The complaint identifies the father as E.L.A. and his son as O.L.C, both Indigenous Mayans and a citizens of Guatemala. According to the suit, E.L.A. was "a political activist who received death threats due to his advocacy for Indigenous land rights." They both "fled persecution and torture in Guatemala to seek asylum in the United States."

They crossed the border into Texas in June 2018. U.S. Customs and Border Protection detained them both, and separated the then-17-year old O.L.C. from his father.

"Defendant’s employees did not give E.L.A. and O.L.C. the chance to hug, kiss, or even say goodbye before taking O.L.C. away," the asylum seekers say. "E.L.A. recalls the fear etched on O.L.C.’s face and the sound of his screams. E.L.A. describes this forcible separation from his son as the worst moment of his life."

At the time, the Justice Department under then-Attorney General Jeff Sessions had a "zero tolerance" policy and prosecuted anyone entering into the country illegally from the southern border. Those awaiting prosecution were detained; since minors couldn't be detained in the same facilities, they were separated from their parents.

Critics of the policy have said that the real purpose of the family separations was to intimidate and dissuade other would-be asylum seekers from seeking refugee in the U.S.

E.L.A. was eventually deported back to Guatemala. According to his complaint, an attempt was made on his life. Eventually, a nonprofit organization helped transport him back to the U.S. to reunite him with his son who had been housed at Lincoln Hall Boys Haven, a sort of orphanage for "unaccompanied alien children," as the government has called it, in New York state.
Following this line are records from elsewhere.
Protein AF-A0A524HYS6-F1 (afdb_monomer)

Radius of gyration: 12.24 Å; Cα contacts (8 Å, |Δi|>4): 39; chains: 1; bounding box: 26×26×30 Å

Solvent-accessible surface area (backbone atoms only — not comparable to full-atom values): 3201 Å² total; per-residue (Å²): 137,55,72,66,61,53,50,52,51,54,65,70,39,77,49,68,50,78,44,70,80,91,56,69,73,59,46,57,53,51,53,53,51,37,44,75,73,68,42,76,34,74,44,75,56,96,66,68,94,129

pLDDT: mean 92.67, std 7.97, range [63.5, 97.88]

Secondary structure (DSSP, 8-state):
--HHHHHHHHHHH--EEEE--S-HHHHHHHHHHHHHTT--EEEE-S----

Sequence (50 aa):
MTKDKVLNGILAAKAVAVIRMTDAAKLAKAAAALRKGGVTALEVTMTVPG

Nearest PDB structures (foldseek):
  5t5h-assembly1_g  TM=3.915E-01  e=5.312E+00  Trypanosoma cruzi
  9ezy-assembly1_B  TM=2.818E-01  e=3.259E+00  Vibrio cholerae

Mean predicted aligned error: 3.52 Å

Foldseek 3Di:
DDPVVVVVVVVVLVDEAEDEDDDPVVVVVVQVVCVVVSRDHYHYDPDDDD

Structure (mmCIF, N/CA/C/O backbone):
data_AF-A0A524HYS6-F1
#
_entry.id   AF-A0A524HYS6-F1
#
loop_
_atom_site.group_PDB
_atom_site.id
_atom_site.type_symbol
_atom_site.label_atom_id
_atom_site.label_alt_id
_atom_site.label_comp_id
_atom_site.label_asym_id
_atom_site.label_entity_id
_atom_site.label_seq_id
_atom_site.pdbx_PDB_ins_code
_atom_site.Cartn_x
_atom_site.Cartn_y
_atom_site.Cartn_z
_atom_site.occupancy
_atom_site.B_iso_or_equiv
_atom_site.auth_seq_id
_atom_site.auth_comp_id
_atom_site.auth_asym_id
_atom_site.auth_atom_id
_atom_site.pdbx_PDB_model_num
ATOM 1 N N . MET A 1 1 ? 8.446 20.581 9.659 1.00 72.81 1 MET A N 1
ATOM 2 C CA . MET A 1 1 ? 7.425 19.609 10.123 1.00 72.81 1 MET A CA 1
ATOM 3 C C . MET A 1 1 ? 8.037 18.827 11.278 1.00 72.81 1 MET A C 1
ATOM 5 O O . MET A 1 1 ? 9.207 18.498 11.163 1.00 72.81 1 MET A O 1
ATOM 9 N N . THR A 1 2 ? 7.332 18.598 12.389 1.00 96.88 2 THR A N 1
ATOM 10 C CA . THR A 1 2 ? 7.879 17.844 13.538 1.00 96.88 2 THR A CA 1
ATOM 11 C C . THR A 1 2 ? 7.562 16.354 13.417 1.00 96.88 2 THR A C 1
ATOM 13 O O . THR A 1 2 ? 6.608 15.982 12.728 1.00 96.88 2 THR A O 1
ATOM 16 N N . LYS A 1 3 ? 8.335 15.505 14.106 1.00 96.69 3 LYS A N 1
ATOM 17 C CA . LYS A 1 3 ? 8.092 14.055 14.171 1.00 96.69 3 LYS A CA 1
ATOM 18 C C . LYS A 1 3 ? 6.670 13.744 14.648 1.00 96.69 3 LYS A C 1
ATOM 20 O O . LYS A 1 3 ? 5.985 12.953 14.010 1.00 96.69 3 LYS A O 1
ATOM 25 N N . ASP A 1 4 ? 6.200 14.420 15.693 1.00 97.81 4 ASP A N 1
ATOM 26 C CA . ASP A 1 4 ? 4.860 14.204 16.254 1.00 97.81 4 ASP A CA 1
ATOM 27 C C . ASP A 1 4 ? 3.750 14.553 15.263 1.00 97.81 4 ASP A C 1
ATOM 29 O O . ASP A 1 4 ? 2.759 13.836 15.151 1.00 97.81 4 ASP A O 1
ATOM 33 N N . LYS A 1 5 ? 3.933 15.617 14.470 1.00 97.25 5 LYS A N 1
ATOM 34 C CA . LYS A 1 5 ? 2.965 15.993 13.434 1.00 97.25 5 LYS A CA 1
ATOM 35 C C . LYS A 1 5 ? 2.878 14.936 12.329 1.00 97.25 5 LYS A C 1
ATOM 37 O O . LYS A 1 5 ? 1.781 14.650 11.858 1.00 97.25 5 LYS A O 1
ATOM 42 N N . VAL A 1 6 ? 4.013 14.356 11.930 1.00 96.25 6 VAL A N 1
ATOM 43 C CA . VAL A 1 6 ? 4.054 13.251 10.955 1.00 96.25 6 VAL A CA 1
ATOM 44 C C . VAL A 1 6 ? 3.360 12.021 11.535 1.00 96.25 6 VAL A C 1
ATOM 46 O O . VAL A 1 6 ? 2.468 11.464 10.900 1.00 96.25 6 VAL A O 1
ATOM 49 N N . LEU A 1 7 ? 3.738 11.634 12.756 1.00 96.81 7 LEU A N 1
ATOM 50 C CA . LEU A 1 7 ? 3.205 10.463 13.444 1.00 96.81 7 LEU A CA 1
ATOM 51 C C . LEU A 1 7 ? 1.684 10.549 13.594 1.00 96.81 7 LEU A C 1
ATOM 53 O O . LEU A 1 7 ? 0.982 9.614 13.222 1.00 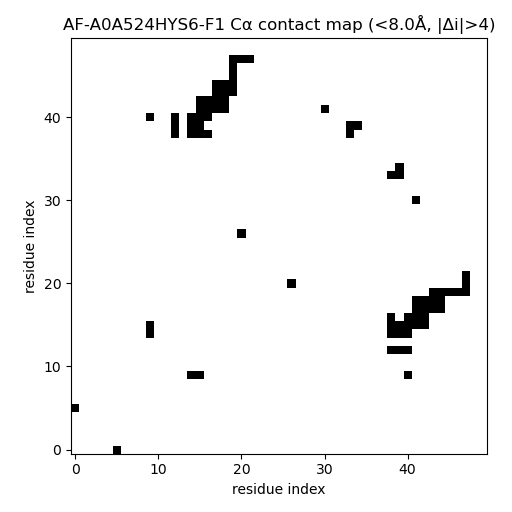96.81 7 LEU A O 1
ATOM 57 N N . ASN A 1 8 ? 1.169 11.691 14.049 1.00 97.38 8 ASN A N 1
ATOM 58 C CA . ASN A 1 8 ? -0.269 11.913 14.176 1.00 97.38 8 ASN A CA 1
ATOM 59 C C . ASN A 1 8 ? -0.989 11.824 12.822 1.00 97.38 8 ASN A C 1
ATOM 61 O O . ASN A 1 8 ? -2.086 11.276 12.757 1.00 97.38 8 ASN A O 1
ATOM 65 N N . GLY A 1 9 ? -0.368 12.299 11.736 1.00 96.38 9 GLY A N 1
ATOM 66 C CA . GLY A 1 9 ? -0.905 12.150 10.381 1.00 96.38 9 GLY A CA 1
ATOM 67 C C . GLY A 1 9 ? -0.998 10.689 9.932 1.00 96.38 9 GLY A C 1
ATOM 68 O O . GLY A 1 9 ? -2.029 10.271 9.411 1.00 96.38 9 GLY A O 1
ATOM 69 N N . ILE A 1 10 ? 0.042 9.892 10.194 1.00 96.25 10 ILE A N 1
ATOM 70 C CA . ILE A 1 10 ? 0.062 8.456 9.870 1.00 96.25 10 ILE A CA 1
ATOM 71 C C . ILE A 1 10 ? -0.980 7.698 10.709 1.00 96.25 10 ILE A C 1
ATOM 73 O O . ILE A 1 10 ? -1.756 6.910 10.172 1.00 96.25 10 ILE A O 1
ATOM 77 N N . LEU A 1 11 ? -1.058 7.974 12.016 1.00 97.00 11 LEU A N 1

While there, according to the complaint, he became "a victim of sexual abuse," and was given medication without his father's consent.

The plaintiffs say O.L.C. was shown pornographic videos on a Lincoln Hall staff member's phone, and at one point "a staff member followed O.L.C. into a bathroom and was alone with him for an extended period of time, during which he suffered what a later report called a 'groin injury.'" Their claims include negligence and intentional infliction of emotional distress.

In March 2019, O.L.C was reunited with his father after nine months of separation, thanks to a court's intervention stemming from a different case. They're currently living in the Seattle area, awaiting action on their asylum applications.

"They're doing well," said Adams. "They're moving forward with life. They have a lot to do as far as gaining stability and overcoming trauma."

Lawyers for the federal government declined to comment on this story.